Web Accessibility for WordPress Sites
WordPress is the platform underlying the majority of SME websites in Northern Ireland and the UK. Accessibility implementation here starts with theme selection.
Look for themes tagged “accessibility-ready” in the WordPress theme directory. These have been reviewed against WCAG criteria and include features like skip links, visible focus indicators, and proper heading structures by default.
Beyond theme selection, content creators are responsible for day-to-day accessibility. Every image uploaded needs alt text written at the time of upload. Headings in the block editor must follow logical hierarchy. Link text should describe the destination, “read our web design case studies,” rather than “click here.”
The WP Accessibility plugin adds several useful features, including skip links and a focus outline fixer for themes that have removed default focus styles.
Regular audits using WAVE or axe ideally quarterly for active sites catch new issues before they accumulate.
Frequently Asked Questions
What do UK businesses need to know about accessible web design? From legal obligations under the Equality Act 2010 to practical WCAG 2.1 implementation, the questions below cover the essentials for getting your website right the first time.
What are the 4 principles of web accessibility?
The four principles are Perceivable, Operable, Understandable, and Robust — known as the POUR framework. Every WCAG requirement maps to one of these four principles.
Is web accessibility a legal requirement in the UK?
Yes. The Equality Act 2010 requires businesses to make reasonable adjustments for disabled customers, which courts have applied to websites. Public sector bodies have additional obligations under the 2018 Accessibility Regulations.
What is the minimum contrast ratio for text?
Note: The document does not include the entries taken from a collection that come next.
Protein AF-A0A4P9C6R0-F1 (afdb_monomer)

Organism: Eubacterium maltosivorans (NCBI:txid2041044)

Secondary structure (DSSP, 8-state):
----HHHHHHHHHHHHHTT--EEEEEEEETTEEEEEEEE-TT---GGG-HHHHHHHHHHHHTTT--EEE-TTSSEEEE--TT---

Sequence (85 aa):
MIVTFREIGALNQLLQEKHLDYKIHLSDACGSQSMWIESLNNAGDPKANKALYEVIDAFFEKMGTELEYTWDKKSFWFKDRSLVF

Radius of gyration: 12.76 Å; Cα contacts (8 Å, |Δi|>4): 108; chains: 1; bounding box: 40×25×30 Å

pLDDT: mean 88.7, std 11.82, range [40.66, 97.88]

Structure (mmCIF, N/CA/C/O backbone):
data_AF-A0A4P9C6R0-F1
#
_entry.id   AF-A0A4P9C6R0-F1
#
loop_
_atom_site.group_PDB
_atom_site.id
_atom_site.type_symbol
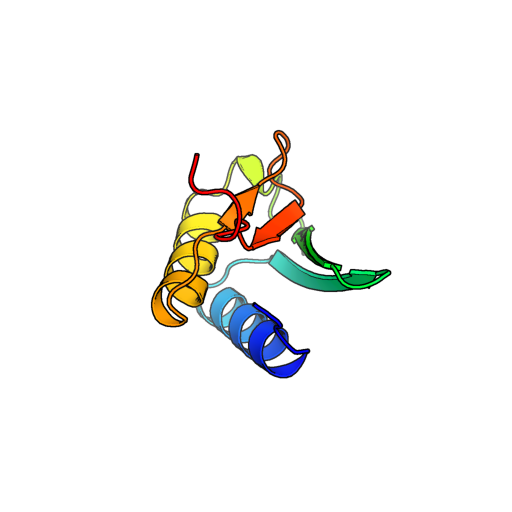_atom_site.label_atom_id
_atom_site.label_alt_id
_atom_site.label_comp_id
_atom_site.label_asym_id
_atom_site.label_entity_id
_atom_site.label_seq_id
_atom_site.pdbx_PDB_ins_code
_atom_site.Cartn_x
_atom_site.Cartn_y
_atom_site.Cartn_z
_atom_site.occupancy
_atom_site.B_iso_or_equiv
_atom_site.auth_seq_id
_atom_site.auth_comp_id
_atom_site.auth_asym_id
_atom_site.auth_atom_id
_atom_site.pdbx_PDB_model_num
ATOM 1 N N . MET A 1 1 ? 7.208 -6.898 -10.729 1.00 74.75 1 MET A N 1
ATOM 2 C CA . MET A 1 1 ? 5.850 -7.418 -11.017 1.00 74.75 1 MET A CA 1
ATOM 3 C C . MET A 1 1 ? 5.045 -6.286 -11.625 1.00 74.75 1 MET A C 1
ATOM 5 O O . MET A 1 1 ? 5.284 -5.154 -11.231 1.00 74.75 1 MET A O 1
ATOM 9 N N . ILE A 1 2 ? 4.153 -6.578 -12.571 1.00 81.81 2 ILE A N 1
ATOM 10 C CA . ILE A 1 2 ? 3.207 -5.595 -13.111 1.00 81.81 2 ILE A CA 1
ATOM 11 C C . ILE A 1 2 ? 1.827 -5.937 -12.554 1.00 81.81 2 ILE A C 1
ATOM 13 O O . ILE A 1 2 ? 1.419 -7.097 -12.613 1.00 81.81 2 ILE A O 1
ATOM 17 N N . VAL A 1 3 ? 1.128 -4.943 -12.022 1.00 86.69 3 VAL A N 1
ATOM 18 C CA . VAL A 1 3 ? -0.269 -5.037 -11.591 1.00 86.69 3 VAL A CA 1
ATOM 19 C C . VAL A 1 3 ? -1.140 -4.134 -12.438 1.00 86.69 3 VAL A C 1
ATOM 21 O O . VAL A 1 3 ? -0.703 -3.099 -12.940 1.00 86.69 3 VAL A O 1
ATOM 24 N N . THR A 1 4 ? -2.382 -4.549 -12.639 1.00 89.94 4 THR A N 1
ATOM 25 C CA . THR A 1 4 ? -3.342 -3.827 -13.466 1.00 89.94 4 THR A CA 1
ATOM 26 C C . THR A 1 4 ? -4.401 -3.166 -12.593 1.00 89.94 4 THR A C 1
ATOM 28 O O . THR A 1 4 ? -4.543 -3.437 -11.397 1.00 89.94 4 THR A O 1
ATOM 31 N N . PHE A 1 5 ? -5.222 -2.323 -13.215 1.00 90.31 5 PHE A N 1
ATOM 32 C CA . PHE A 1 5 ? -6.393 -1.743 -12.562 1.00 90.31 5 PHE A CA 1
ATOM 33 C C . PHE A 1 5 ? -7.362 -2.796 -12.006 1.00 90.31 5 PHE A C 1
ATOM 35 O O . PHE A 1 5 ? -8.106 -2.495 -11.074 1.00 90.31 5 PHE A O 1
ATOM 42 N N . ARG A 1 6 ? -7.355 -4.031 -12.530 1.00 93.44 6 ARG A N 1
ATOM 43 C CA . ARG A 1 6 ? -8.221 -5.110 -12.043 1.00 93.44 6 ARG A CA 1
ATOM 44 C C . ARG A 1 6 ? -7.809 -5.585 -10.654 1.00 93.44 6 ARG A C 1
ATOM 46 O O . ARG A 1 6 ? -8.672 -5.710 -9.789 1.00 93.44 6 ARG A O 1
ATOM 53 N N . GLU A 1 7 ? -6.519 -5.819 -10.423 1.00 94.06 7 GLU A N 1
ATOM 54 C CA . GLU A 1 7 ? -6.020 -6.225 -9.104 1.00 94.06 7 GLU A CA 1
ATOM 55 C C . GLU A 1 7 ? -6.224 -5.106 -8.079 1.00 94.06 7 GLU A C 1
ATOM 57 O O . GLU A 1 7 ? -6.647 -5.364 -6.956 1.00 94.06 7 GLU A O 1
ATOM 62 N N . ILE A 1 8 ? -6.022 -3.853 -8.489 1.00 95.56 8 ILE A N 1
ATOM 63 C CA . ILE A 1 8 ? -6.256 -2.678 -7.637 1.00 95.56 8 ILE A CA 1
ATOM 64 C C . ILE A 1 8 ? -7.745 -2.519 -7.310 1.00 95.56 8 ILE A C 1
ATOM 66 O O . ILE A 1 8 ? -8.101 -2.204 -6.176 1.00 95.56 8 ILE A O 1
ATOM 70 N N . GLY A 1 9 ? -8.631 -2.791 -8.270 1.00 96.62 9 GLY A N 1
ATOM 71 C CA . GLY A 1 9 ? -10.073 -2.852 -8.039 1.00 96.62 9 GLY A CA 1
ATOM 72 C C . GLY A 1 9 ? -10.454 -3.924 -7.016 1.00 96.62 9 GLY A C 1
ATOM 73 O O . GLY A 1 9 ? -11.218 -3.640 -6.097 1.00 96.62 9 GLY A O 1
ATOM 74 N N . ALA A 1 10 ? -9.876 -5.124 -7.125 1.00 97.00 10 ALA A N 1
ATOM 75 C CA . ALA A 1 10 ? -10.112 -6.212 -6.177 1.00 97.00 10 ALA A CA 1
ATOM 76 C C . ALA A 1 10 ? -9.603 -5.880 -4.764 1.00 97.00 10 ALA A C 1
ATOM 78 O O . ALA A 1 10 ? -10.298 -6.139 -3.783 1.00 97.00 10 ALA A O 1
ATOM 79 N N . LEU A 1 11 ? -8.425 -5.259 -4.651 1.00 97.25 11 LEU A N 1
ATOM 80 C CA . LEU A 1 11 ? -7.900 -4.788 -3.369 1.00 97.25 11 LEU A CA 1
ATOM 81 C C . LEU A 1 11 ? -8.810 -3.718 -2.751 1.00 97.25 11 LEU A C 1
ATOM 83 O O . LEU A 1 11 ? -9.138 -3.801 -1.572 1.00 97.25 11 LEU A O 1
ATOM 87 N N . ASN A 1 12 ? -9.274 -2.751 -3.543 1.00 97.88 12 ASN A N 1
ATOM 88 C CA . ASN A 1 12 ? -10.201 -1.724 -3.066 1.00 97.88 12 ASN A CA 1
ATOM 89 C C . ASN A 1 12 ? -11.533 -2.312 -2.591 1.00 97.88 12 ASN A C 1
ATOM 91 O O . ASN A 1 12 ? -12.040 -1.903 -1.549 1.00 97.88 12 ASN A O 1
ATOM 95 N N . GLN A 1 13 ? -12.078 -3.298 -3.305 1.00 97.62 13 GLN A N 1
ATOM 96 C CA . GLN A 1 13 ? -13.276 -4.007 -2.860 1.00 97.62 13 GLN A CA 1
ATOM 97 C C . GLN A 1 13 ? -13.032 -4.728 -1.523 1.00 97.62 13 GLN A C 1
ATOM 99 O O . GLN A 1 13 ? -13.852 -4.632 -0.615 1.00 97.62 13 GLN A O 1
ATOM 104 N N . LEU A 1 14 ? -11.879 -5.383 -1.358 1.00 97.50 14 LEU A N 1
ATOM 105 C CA . LEU A 1 14 ? -11.519 -6.057 -0.108 1.00 97.50 14 LEU A CA 1
ATOM 106 C C . LEU A 1 14 ? -11.393 -5.083 1.076 1.00 97.50 14 LEU A C 1
ATOM 108 O O . LEU A 1 14 ? -11.786 -5.419 2.194 1.00 97.50 14 LEU A O 1
ATOM 112 N N . LEU A 1 15 ? -10.852 -3.883 0.850 1.00 96.75 15 LEU A N 1
ATOM 113 C CA . LEU A 1 15 ? -10.796 -2.836 1.875 1.00 96.75 15 LEU A CA 1
ATOM 114 C C . LEU A 1 15 ? -12.207 -2.396 2.289 1.00 96.75 15 LEU A C 1
ATOM 116 O O . LEU A 1 15 ? -12.492 -2.317 3.484 1.00 96.75 15 LEU A O 1
ATOM 120 N N . GLN A 1 16 ? -13.112 -2.217 1.323 1.00 95.38 16 GLN A N 1
ATOM 121 C CA . GLN A 1 16 ? -14.516 -1.887 1.590 1.00 95.38 16 GLN A CA 1
ATOM 122 C C . GLN A 1 16 ? -15.237 -2.985 2.382 1.00 95.38 16 GLN A C 1
ATOM 124 O O . GLN A 1 16 ? -15.911 -2.683 3.366 1.00 95.38 16 GLN A O 1
ATOM 129 N N . GLU A 1 17 ? -15.059 -4.256 2.014 1.00 96.50 17 GLU A N 1
ATOM 130 C CA . GLU A 1 17 ? -15.629 -5.411 2.732 1.00 96.50 17 GLU A CA 1
ATOM 131 C C . GLU A 1 17 ? -15.138 -5.506 4.186 1.00 96.50 17 GLU A C 1
ATOM 133 O O . GLU A 1 17 ? -15.825 -6.051 5.048 1.00 96.50 17 GLU A O 1
ATOM 138 N N . LYS A 1 18 ? -13.953 -4.959 4.473 1.00 95.00 18 LYS A N 1
ATOM 139 C CA . LYS A 1 18 ? -13.366 -4.889 5.818 1.00 95.00 18 LYS A CA 1
ATOM 140 C C . LYS A 1 18 ? -13.675 -3.589 6.557 1.00 95.00 18 LYS A C 1
ATOM 142 O O . LYS A 1 18 ? -13.137 -3.389 7.643 1.00 95.00 18 LYS A O 1
ATOM 147 N N . HIS A 1 19 ? -14.524 -2.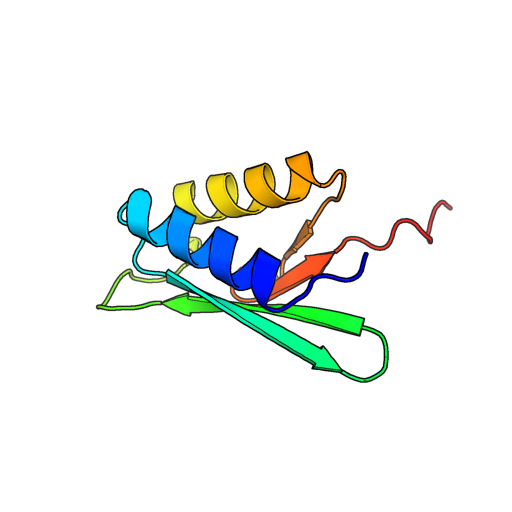729 5.992 1.00 94.06 19 HIS A N 1
ATOM 148 C CA . HIS A 1 19 ? -14.844 -1.407 6.534 1.00 94.06 19 HIS A CA 1
ATOM 149 C C . HIS A 1 19 ? -13.595 -0.539 6.765 1.00 94.06 19 HIS A C 1
ATOM 151 O O . HIS A 1 19 ? -13.507 0.214 7.734 1.00 94.06 19 HIS A O 1
ATOM 157 N N . LEU A 1 20 ? -12.606 -0.670 5.878 1.00 94.56 20 LEU A N 1
ATOM 158 C CA . LEU A 1 20 ? -11.422 0.175 5.842 1.00 94.56 20 LEU A CA 1
ATOM 159 C C . LEU A 1 20 ? -11.651 1.275 4.807 1.00 94.56 20 LEU A C 1
ATOM 161 O O . LEU A 1 20 ? -11.595 1.029 3.603 1.00 94.56 20 LEU A O 1
ATOM 165 N N . ASP A 1 21 ? -11.885 2.491 5.290 1.00 95.00 21 ASP A N 1
ATOM 166 C CA . ASP A 1 21 ? -12.173 3.680 4.482 1.00 95.00 21 ASP A CA 1
ATOM 167 C C . ASP A 1 21 ? -10.900 4.256 3.828 1.00 95.00 21 ASP A C 1
ATOM 169 O O . ASP A 1 21 ? -10.537 5.419 4.004 1.00 95.00 21 ASP A O 1
ATOM 173 N N . TYR A 1 22 ? -10.202 3.425 3.056 1.00 95.88 22 TYR A N 1
ATOM 174 C CA . TYR A 1 22 ? -9.049 3.814 2.250 1.00 95.88 22 TYR A CA 1
ATOM 175 C C . TYR A 1 22 ? -9.213 3.344 0.813 1.00 95.88 22 TYR A C 1
ATOM 177 O O . TYR A 1 22 ? -9.854 2.330 0.534 1.00 95.88 22 TYR A O 1
ATOM 185 N N . LYS A 1 23 ? -8.581 4.070 -0.105 1.00 96.44 23 LYS A N 1
ATOM 186 C CA . LYS A 1 23 ? -8.537 3.722 -1.520 1.00 96.44 23 LYS A CA 1
ATOM 187 C C . LYS A 1 23 ? -7.103 3.662 -2.011 1.00 96.44 23 LYS A C 1
ATOM 189 O O . LYS A 1 23 ? -6.313 4.573 -1.785 1.00 96.44 23 LYS A O 1
ATOM 194 N N . ILE A 1 24 ? -6.788 2.585 -2.711 1.00 96.94 24 ILE A N 1
ATOM 195 C CA . ILE A 1 24 ? -5.517 2.370 -3.385 1.00 96.94 24 ILE A CA 1
ATOM 196 C C . ILE A 1 24 ? -5.649 2.833 -4.824 1.00 96.94 24 ILE A C 1
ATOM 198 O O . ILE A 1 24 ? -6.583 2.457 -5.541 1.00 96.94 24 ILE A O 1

WCAG 2.1 Level AA requires 4.5:1 for normal text and 3:1 for large text (18pt or 14pt bold). Use WebAIM’s Contrast Checker to verify your colour combinations.
What is the difference between WCAG 2.1 and WCAG 2.2?
WCAG 2.2, published in 2023, added nine new success criteria — primarily around focus visibility, authentication, and dragging interactions. Level AA compliance now includes several of these new criteria.
Do accessibility overlay plugins make a site compliant?
No. Overlays like AccessiBe and UserWay do not fix underlying code issues and can actually worsen the experience for screen reader users. Genuine compliance requires fixing the source HTML, CSS, and content — not applying a script on top.
What accessibility features do visually impaired users need most?
Screen reader compatibility (semantic HTML, proper alt text, logical heading order), sufficient colour contrast, and keyboard navigability are the highest priorities for users with visual impairments.